Ia juga melihat aneka satwa, misalnya, kijang, ular, dan kera, turun dari gunung masih ke kampung-kampung.
”Waktu itu getaran terjadi terus-menerus. Sempat terjadi hujan abu selama dua hari kemudian diikuti hujan pasir. Saat terjadi letusan, rumah saya bergetar, ada asap besar keluar dari Gunung Agung diikuti lontaran batu-batu berwarna merah dan kilatan petir,” ujarnya. Setelah letusan kala itu, Badra harus mengungsi selama 1,5 bulan di Menanga yang letaknya 7 kilometer dari Besakih.
Terus waspada
Namun, ia tetap meminta warga selalu waspada karena kehendak alam bisa terjadi sewaktu-waktu. Peningkatan aktivitas Gunung Agung juga dipantau oleh Pusat Vulkanologi dan Mitigasi Bencana Geologi (PVMBG).
Kepala Pusat Pos Pemantauan Gunung Agung Dewa Martayasa mengatakan, gempa vulkanik yang terjadi di Gunung Agung merupakan hal biasa bagi gunung api yang masih aktif. Menjadi tidak biasa karena intensitasnya yang naik drastis.
”Apabila biasanya hanya ada satu, dua, hingga lima getaran per hari, sejak pertengahan Agustus intensitas getaran di atas 100 gempa per hari. Pada 18 September terjadi 363 gempa vulkanik, intensitasnya naik menjadi 437 gempa vulkanik pada 19 September, dan pada 20 September ada 700 lebih getaran,” ujar Dewa.
Karena tingginya intensitas aktivitas Gunung Agung tersebut, kini PVMBG merekomendasikan evakuasi warga yang berada di radius 9 kilometer dari puncak Gunung Agung. Hal itu dilakukan untuk memudahkan evakuasi dan mencegah banyaknya korban jiwa. Gunung Agung bisa meletus sewaktu-waktu.

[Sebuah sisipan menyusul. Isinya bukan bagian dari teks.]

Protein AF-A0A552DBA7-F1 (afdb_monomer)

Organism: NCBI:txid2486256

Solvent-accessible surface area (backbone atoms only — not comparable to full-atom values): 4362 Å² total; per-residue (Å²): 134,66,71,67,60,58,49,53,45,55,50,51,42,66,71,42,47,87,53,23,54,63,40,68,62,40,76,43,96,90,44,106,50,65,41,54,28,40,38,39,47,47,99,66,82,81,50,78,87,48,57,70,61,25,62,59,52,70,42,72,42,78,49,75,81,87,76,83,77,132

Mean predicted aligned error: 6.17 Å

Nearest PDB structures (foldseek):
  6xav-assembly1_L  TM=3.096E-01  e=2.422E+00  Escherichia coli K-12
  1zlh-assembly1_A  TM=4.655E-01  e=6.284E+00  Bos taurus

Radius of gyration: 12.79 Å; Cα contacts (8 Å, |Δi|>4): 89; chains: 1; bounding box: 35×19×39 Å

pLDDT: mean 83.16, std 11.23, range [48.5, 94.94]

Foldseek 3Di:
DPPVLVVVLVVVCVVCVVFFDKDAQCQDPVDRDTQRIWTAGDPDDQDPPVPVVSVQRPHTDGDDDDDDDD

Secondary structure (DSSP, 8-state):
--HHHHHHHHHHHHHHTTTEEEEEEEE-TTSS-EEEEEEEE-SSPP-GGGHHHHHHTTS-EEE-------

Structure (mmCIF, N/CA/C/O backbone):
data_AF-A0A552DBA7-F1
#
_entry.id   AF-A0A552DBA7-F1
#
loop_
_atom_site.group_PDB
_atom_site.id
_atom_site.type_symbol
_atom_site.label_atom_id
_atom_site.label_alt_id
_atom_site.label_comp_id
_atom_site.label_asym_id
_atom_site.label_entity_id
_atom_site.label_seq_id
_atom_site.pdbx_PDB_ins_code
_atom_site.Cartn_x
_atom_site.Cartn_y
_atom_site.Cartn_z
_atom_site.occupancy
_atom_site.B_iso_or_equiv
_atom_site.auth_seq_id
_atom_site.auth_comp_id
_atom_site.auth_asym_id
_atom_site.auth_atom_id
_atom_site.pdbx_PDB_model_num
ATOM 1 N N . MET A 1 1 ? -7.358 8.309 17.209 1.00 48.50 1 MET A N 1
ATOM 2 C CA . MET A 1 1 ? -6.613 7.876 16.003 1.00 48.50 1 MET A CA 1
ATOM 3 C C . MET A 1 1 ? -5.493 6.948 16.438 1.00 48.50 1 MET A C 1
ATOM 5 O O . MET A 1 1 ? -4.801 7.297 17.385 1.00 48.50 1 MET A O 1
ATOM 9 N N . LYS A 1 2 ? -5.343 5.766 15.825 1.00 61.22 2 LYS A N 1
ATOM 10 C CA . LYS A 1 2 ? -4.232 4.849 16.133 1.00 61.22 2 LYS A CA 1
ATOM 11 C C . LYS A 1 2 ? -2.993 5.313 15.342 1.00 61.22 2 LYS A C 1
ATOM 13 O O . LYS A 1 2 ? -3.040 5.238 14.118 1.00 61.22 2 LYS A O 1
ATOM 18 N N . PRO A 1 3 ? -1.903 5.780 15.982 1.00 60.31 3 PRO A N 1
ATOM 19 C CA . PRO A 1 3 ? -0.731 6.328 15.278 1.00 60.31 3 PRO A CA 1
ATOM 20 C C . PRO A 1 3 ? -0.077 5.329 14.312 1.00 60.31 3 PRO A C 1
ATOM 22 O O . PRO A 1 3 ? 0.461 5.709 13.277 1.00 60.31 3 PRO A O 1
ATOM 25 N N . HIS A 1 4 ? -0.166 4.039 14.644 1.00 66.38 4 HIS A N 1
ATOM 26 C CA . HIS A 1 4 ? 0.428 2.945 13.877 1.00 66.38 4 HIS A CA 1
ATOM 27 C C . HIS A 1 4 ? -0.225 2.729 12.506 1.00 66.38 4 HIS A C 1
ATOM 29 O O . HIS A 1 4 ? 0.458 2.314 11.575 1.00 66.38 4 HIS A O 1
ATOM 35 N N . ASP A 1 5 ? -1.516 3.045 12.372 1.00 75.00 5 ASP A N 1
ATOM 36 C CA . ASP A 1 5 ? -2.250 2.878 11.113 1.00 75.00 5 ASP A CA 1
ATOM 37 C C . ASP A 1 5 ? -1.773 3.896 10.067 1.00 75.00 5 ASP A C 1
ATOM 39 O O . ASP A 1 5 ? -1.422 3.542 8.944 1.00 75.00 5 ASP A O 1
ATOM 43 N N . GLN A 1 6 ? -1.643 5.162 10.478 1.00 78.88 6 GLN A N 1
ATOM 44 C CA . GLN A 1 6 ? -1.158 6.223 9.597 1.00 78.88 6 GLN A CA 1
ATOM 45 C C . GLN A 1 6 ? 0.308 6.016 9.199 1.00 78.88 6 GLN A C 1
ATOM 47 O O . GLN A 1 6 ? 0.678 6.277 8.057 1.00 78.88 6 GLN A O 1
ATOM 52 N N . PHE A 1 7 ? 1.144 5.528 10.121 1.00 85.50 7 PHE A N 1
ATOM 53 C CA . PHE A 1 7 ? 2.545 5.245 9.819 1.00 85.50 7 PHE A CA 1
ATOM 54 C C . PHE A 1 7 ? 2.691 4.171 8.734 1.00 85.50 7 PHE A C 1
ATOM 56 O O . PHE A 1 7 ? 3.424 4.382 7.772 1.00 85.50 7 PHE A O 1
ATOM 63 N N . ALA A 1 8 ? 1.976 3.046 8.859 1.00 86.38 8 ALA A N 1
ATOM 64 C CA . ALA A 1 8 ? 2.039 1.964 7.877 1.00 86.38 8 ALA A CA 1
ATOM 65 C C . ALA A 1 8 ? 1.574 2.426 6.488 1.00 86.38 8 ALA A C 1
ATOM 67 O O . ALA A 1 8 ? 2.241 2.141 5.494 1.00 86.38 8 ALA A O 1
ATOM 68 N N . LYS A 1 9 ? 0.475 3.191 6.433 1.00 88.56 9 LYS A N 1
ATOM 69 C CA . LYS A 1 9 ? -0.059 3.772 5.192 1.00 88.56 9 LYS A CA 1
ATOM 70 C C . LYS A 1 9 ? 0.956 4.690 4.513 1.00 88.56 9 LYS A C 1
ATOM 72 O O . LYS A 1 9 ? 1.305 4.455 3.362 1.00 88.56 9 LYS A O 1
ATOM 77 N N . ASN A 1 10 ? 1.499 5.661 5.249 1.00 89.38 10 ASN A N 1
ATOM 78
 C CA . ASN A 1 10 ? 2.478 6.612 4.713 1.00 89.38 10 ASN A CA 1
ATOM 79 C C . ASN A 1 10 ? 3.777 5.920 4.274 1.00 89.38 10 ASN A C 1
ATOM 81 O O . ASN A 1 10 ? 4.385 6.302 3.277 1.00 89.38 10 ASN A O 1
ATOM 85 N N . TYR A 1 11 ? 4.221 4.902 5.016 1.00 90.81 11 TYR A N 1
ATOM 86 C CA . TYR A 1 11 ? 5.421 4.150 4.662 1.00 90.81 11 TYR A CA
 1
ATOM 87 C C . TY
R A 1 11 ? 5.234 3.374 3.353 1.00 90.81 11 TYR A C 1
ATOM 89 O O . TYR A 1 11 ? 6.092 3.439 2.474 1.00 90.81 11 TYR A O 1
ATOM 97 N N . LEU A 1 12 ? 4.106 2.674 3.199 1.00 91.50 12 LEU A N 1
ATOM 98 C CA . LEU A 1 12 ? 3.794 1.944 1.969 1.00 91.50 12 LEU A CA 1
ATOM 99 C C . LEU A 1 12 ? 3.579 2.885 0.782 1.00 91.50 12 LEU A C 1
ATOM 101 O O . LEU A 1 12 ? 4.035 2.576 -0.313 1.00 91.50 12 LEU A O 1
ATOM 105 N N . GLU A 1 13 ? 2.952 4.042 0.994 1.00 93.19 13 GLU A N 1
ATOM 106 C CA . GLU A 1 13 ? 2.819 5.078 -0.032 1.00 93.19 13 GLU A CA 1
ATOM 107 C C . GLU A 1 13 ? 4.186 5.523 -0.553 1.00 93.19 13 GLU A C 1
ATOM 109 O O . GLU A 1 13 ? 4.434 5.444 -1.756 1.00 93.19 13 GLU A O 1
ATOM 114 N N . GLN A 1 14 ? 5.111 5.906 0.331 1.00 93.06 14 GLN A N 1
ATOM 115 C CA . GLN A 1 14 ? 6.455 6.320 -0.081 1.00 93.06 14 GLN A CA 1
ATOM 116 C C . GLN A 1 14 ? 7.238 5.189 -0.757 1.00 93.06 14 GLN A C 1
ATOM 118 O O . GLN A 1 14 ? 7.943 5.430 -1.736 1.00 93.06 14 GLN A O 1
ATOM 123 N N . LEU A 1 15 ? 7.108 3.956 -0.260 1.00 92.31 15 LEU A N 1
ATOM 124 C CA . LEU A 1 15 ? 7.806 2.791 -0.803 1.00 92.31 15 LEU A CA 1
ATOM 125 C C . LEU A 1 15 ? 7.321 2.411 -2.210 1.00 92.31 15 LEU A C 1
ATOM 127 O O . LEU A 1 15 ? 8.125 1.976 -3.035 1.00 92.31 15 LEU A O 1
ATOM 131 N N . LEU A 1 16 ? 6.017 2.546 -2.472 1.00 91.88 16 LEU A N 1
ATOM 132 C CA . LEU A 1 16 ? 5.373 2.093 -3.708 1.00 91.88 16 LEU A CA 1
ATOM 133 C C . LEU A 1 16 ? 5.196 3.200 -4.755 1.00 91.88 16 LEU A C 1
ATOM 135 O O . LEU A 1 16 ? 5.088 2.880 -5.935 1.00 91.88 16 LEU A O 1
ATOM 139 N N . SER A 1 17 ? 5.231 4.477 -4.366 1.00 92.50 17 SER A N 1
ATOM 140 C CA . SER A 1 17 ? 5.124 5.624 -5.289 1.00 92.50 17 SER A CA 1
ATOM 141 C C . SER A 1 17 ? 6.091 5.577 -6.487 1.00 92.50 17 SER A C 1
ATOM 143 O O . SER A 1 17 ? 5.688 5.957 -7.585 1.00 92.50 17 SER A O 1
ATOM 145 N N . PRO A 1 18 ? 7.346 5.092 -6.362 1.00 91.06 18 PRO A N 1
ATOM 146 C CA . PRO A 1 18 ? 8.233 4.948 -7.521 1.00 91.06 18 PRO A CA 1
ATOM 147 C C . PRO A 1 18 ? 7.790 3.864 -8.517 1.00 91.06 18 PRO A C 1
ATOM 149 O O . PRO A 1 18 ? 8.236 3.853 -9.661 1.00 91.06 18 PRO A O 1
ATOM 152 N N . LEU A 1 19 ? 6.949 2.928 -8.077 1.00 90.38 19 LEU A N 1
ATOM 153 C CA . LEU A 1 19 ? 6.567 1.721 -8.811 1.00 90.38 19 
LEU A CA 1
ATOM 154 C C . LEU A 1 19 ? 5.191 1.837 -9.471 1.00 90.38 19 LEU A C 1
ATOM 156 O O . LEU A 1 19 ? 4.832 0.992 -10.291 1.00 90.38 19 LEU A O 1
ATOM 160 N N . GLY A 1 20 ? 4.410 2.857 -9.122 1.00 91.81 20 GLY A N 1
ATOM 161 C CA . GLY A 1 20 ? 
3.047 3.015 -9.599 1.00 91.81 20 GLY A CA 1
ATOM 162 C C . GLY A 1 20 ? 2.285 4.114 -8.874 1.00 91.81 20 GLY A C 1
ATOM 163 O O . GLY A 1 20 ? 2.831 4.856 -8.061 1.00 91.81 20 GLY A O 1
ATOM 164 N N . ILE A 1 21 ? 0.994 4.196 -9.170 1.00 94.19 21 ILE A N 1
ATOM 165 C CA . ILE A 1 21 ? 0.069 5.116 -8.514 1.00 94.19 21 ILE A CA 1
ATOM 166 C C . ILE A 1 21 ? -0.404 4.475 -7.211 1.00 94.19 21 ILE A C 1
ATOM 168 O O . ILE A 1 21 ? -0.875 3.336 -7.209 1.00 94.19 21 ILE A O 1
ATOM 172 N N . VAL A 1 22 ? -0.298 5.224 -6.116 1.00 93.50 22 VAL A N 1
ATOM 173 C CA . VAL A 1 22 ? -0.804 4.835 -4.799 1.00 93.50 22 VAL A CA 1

Itu berarti, warga di sejumlah desa di radius 9 kilometer harus dievakuasi. ”Kita tidak tahu kapan gunung akan meletus. Kita hanya bisa berupaya mencegah jatuhnya korban lebih banyak karena lambannya proses mitigasi. Evakuasi perlu dilakukan saat ini tanpa harus menunggu terjadi letusan. Saat terjadi letusan, tingkat kepanikan warga tinggi, jalur-jalur evakuasi akan padat. Kendaraan akan saling beradu cepat membawa penumpang menyelamatkan diri. Jangan sampai justru terjadi kecelakaan saat proses evakuasi,” katanya.

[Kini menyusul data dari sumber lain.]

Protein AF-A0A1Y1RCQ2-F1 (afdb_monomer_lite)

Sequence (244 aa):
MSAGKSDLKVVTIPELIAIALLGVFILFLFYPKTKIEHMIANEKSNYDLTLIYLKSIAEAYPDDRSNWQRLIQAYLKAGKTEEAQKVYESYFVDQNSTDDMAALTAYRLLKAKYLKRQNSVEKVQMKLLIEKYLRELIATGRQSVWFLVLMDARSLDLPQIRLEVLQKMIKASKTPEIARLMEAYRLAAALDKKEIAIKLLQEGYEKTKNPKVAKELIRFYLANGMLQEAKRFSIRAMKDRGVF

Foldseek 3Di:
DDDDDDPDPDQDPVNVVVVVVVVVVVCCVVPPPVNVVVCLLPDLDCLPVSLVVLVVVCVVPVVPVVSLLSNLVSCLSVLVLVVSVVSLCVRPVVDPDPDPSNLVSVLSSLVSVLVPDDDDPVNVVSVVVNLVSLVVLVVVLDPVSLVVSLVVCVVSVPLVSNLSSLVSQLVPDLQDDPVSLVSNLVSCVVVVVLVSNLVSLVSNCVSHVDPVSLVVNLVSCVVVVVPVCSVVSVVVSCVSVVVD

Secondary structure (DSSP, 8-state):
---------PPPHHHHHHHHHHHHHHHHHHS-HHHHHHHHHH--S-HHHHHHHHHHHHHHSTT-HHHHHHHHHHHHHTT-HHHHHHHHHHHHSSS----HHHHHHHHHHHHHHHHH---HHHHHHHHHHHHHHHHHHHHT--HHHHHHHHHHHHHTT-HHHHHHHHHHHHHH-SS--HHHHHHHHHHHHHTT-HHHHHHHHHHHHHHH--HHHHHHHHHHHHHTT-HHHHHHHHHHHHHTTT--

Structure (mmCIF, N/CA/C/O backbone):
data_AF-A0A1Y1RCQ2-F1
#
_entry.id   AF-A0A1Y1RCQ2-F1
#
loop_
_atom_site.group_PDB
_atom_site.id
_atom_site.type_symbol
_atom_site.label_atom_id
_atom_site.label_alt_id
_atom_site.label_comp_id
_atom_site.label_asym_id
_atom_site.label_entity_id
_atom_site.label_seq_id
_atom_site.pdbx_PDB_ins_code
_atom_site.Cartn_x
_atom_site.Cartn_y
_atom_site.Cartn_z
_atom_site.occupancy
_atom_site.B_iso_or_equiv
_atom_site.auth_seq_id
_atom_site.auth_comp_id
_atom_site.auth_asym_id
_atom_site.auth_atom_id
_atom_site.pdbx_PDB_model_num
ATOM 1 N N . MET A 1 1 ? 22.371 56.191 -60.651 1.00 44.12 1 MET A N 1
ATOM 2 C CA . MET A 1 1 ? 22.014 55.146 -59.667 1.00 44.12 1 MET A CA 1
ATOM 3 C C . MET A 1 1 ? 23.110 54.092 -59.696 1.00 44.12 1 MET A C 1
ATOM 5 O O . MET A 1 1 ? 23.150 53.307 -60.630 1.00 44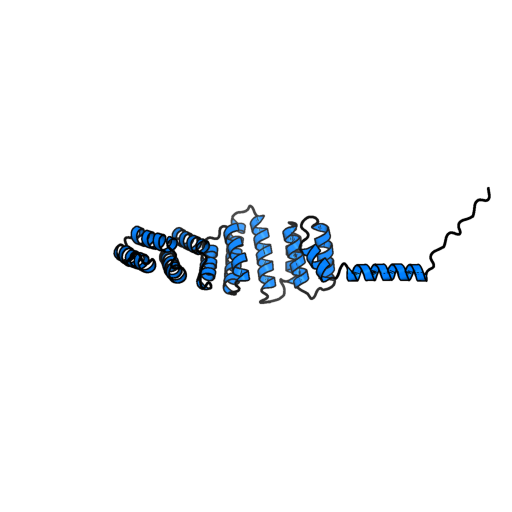.12 1 MET A O 1
ATOM 9 N N . SER A 1 2 ? 24.060 54.150 -58.760 1.00 42.81 2 SER A N 1
ATOM 10 C CA . SER A 1 2 ? 25.100 53.123 -58.610 1.00 42.81 2 SER A CA 1
ATOM 11 C C . SER A 1 2 ? 24.627 52.139 -57.545 1.00 42.81 2 SER A C 1
ATOM 13 O O . SER A 1 2 ? 24.446 52.526 -56.392 1.00 42.81 2 SER A O 1
ATOM 15 N N . ALA A 1 3 ? 24.334 50.905 -57.951 1.00 47.62 3 ALA A N 1
ATOM 16 C CA . ALA A 1 3 ? 23.979 49.828 -57.039 1.00 47.62 3 ALA A CA 1
ATOM 17 C C . ALA A 1 3 ? 25.259 49.340 -56.347 1.00 47.62 3 ALA A C 1
ATOM 19 O O . ALA A 1 3 ? 26.118 48.722 -56.977 1.00 47.62 3 ALA A O 1
ATOM 20 N N . GLY A 1 4 ? 25.398 49.655 -55.058 1.00 51.75 4 GLY A N 1
ATOM 21 C CA . GLY A 1 4 ? 26.469 49.129 -54.220 1.00 51.75 4 GLY A CA 1
ATOM 22 C C . GLY A 1 4 ? 26.362 47.609 -54.131 1.00 51.75 4 GLY A C 1
ATOM 23 O O . GLY A 1 4 ? 25.363 47.081 -53.645 1.00 51.75 4 GLY A O 1
ATOM 24 N N . LYS A 1 5 ? 27.388 46.905 -54.617 1.00 54.78 5 LYS A N 1
ATOM 25 C CA . LYS A 1 5 ? 27.567 45.474 -54.368 1.00 54.78 5 LYS A CA 1
ATOM 26 C C . LYS A 1 5 ? 27.828 45.293 -52.875 1.00 54.78 5 LYS A C 1
ATOM 28 O O . LYS A 1 5 ? 28.855 45.730 -52.370 1.00 54.78 5 LYS A O 1
ATOM 33 N N . SER A 1 6 ? 26.879 44.691 -52.168 1.00 57.66 6 SER A N 1
ATOM 34 C CA . SER A 1 6 ? 27.081 44.235 -50.798 1.00 57.66 6 SER A CA 1
ATOM 35 C C . SER A 1 6 ? 28.008 43.022 -50.823 1.00 57.66 6 SER A C 1
ATOM 37 O O . SER A 1 6 ? 27.604 41.955 -51.291 1.00 57.66 6 SER A O 1
ATOM 39 N N . ASP A 1 7 ? 29.237 43.184 -50.336 1.00 57.22 7 ASP A N 1
ATOM 40 C CA . ASP A 1 7 ? 30.152 42.070 -50.102 1.00 57.22 7 ASP A CA 1
ATOM 41 C C . ASP A 1 7 ? 29.520 41.106 -49.090 1.00 57.22 7 ASP A C 1
ATOM 43 O O . ASP A 1 7 ? 29.366 41.410 -47.903 1.00 57.22 7 ASP A O 1
ATOM 47 N N . LEU A 1 8 ? 29.103 39.939 -49.578 1.00 58.91 8 LEU A N 1
ATOM 48 C CA . LEU A 1 8 ? 28.622 38.843 -48.747 1.00 58.91 8 LEU A CA 1
ATOM 49 C C . LEU A 1 8 ? 29.801 38.331 -47.915 1.00 58.91 8 LEU A C 1
ATOM 51 O O . LEU A 1 8 ? 30.680 37.640 -48.426 1.00 58.91 8 LEU A O 1
ATOM 55 N N . LYS A 1 9 ? 29.831 38.689 -46.626 1.00 65.69 9 LYS A N 1
ATOM 56 C CA . LYS A 1 9 ? 30.796 38.153 -45.660 1.00 65.69 9 LYS A CA 1
ATOM 57 C C . LYS A 1 9 ? 30.610 36.639 -45.551 1.00 65.69 9 LYS A C 1
ATOM 59 O O . LYS A 1 9 ? 29.624 36.168 -44.988 1.00 65.69 9 LYS A O 1
ATOM 64 N N . VAL A 1 10 ? 31.556 35.890 -46.109 1.00 73.69 10 VAL A N 1
ATOM 65 C CA . VAL A 1 10 ? 31.609 34.430 -46.005 1.00 73.69 10 VAL A CA 1
ATOM 66 C C . VAL A 1 10 ? 32.145 34.077 -44.620 1.00 73.69 10 VAL A C 1
ATOM 68 O O . VAL A 1 10 ? 33.245 34.491 -44.261 1.00 73.69 10 VAL A O 1
ATOM 71 N N . VAL A 1 11 ? 31.350 33.345 -43.838 1.00 76.38 11 VAL A N 1
ATOM 72 C CA . VAL A 1 11 ? 31.731 32.861 -42.503 1.00 76.38 11 VAL A CA 1
ATOM 73 C C . VAL A 1 11 ? 32.976 31.983 -42.624 1.00 76.38 11 VAL A C 1
ATOM 75 O O . VAL A 1 11 ? 33.012 31.047 -43.425 1.00 76.38 11 VAL A O 1
ATOM 78 N N . THR A 1 12 ? 34.003 32.282 -41.836 1.00 87.38 12 THR A N 1
ATOM 79 C CA . THR A 1 12 ? 35.264 31.535 -41.843 1.00 87.38 12 THR A CA 1
ATOM 80 C C . THR A 1 12 ? 35.146 30.232 -41.041 1.00 87.38 12 THR A C 1
ATOM 82 O O . THR A 1 12 ? 34.333 30.109 -40.125 1.00 87.38 12 THR A O 1
ATOM 85 N N . ILE A 1 13 ? 35.970 29.226 -41.365 1.00 87.38 13 ILE A N 1
ATOM 86 C CA . ILE A 1 13 ? 35.963 27.920 -40.672 1.00 87.38 13 ILE A CA 1
ATOM 87 C C . ILE A 1 13 ? 36.120 28.062 -39.139 1.00 87.38 13 ILE A C 1
ATOM 89 O O . ILE A 1 13 ? 35.373 27.402 -38.416 1.00 87.38 13 ILE A O 1
ATOM 93 N N . PRO A 1 14 ? 37.008 28.929 -38.603 1.00 90.19 14 PRO A N 1
ATOM 94 C CA . PRO A 1 14 ? 37.108 29.144 -37.159 1.00 90.19 14 PRO A CA 1
ATOM 95 C C . PRO A 1 14 ? 35.831 29.720 -36.534 1.00 90.19 14 PRO A C 1
ATOM 97 O O . PRO A 1 14 ? 35.466 29.323 -35.430 1.00 90.19 14 PRO A O 1
ATOM 100 N N . GLU A 1 15 ? 35.122 30.611 -37.235 1.00 86.81 15 GLU A N 1
ATOM 101 C CA . GLU A 1 15 ? 33.841 31.161 -36.771 1.00 86.81 15 GLU A CA 1
ATOM 102 C C . GLU A 1 15 ? 32.753 30.081 -36.736 1.00 86.81 15 GLU A C 1
ATOM 104 O O . GLU A 1 15 ? 32.004 29.997 -35.767 1.00 86.81 15 GLU A O 1
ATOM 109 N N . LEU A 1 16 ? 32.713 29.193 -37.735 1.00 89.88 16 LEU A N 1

Dewa berharap warga menaati rekomendasi yang telah dikeluarkan dan mulai mengungsi ke tempat yang aman sampai kondisi Gunung Agung dinyatakan normal kembali.
Bupati Karangasem I Gusti Ayu Mas Sumatri ketika ditemui di Pura Pengubengan mengatakan, pihaknya telah menyediakan 40 titik posko pengungsian yang bisa digunakan warga. Ia juga mengimbau warga agar terus waspada tanpa perlu panik yang berlebihan.
”Warga yang berpotensi terdampak letusan Gunung Agung ada di lima kecamatan, yaitu Kubu, Abang, Bebandaem, Selat, dan Karangasem. Jumlahnya sekitar 60.000 jiwa. Kami juga sudah menyusun skenario evakuasi yang memprioritaskan kelompok rentan, difabilitas, lansia, anak-anak, dan wanita,” ujar I Gusti Ayu Mas Sumantri.
Nantinya, salah satu lokasi pengungsian yang diproyeksikan menjadi yang terbesar akan ditempatkan di sekitar dermaga cruise Tanah Ampo. ”Kami berharap 10.000 orang bisa ditampung di sana,” ujarnya.
Ketika Gunung Agung meletus tahun 1963, tercatat 1.148 orang meninggal dunia dan 140.000 orang dievakuasi. Kini, dengan upaya mitigasi yang lebih baik, semoga kerugian dan korban jiwa saat Gunung Agung benar-benar meletus dapat diminimalkan.
Kini, dengan upaya mitigasi yang lebih baik, semoga kerugian dan korban jiwa saat Gunung Agung benar-benar meletus dapat diminimalkan.
Hari ini, Pura Pengubengan, Pura Besakih, dan pura lainnya di dekat puncak Gunung Agung sudah sepi ditinggal warganya yang mengungsi. Namun, alunan doa masih terdengar di tenda-tenda pengungsian. Doa mereka semua sama, yakni meminta keselamatan bersama.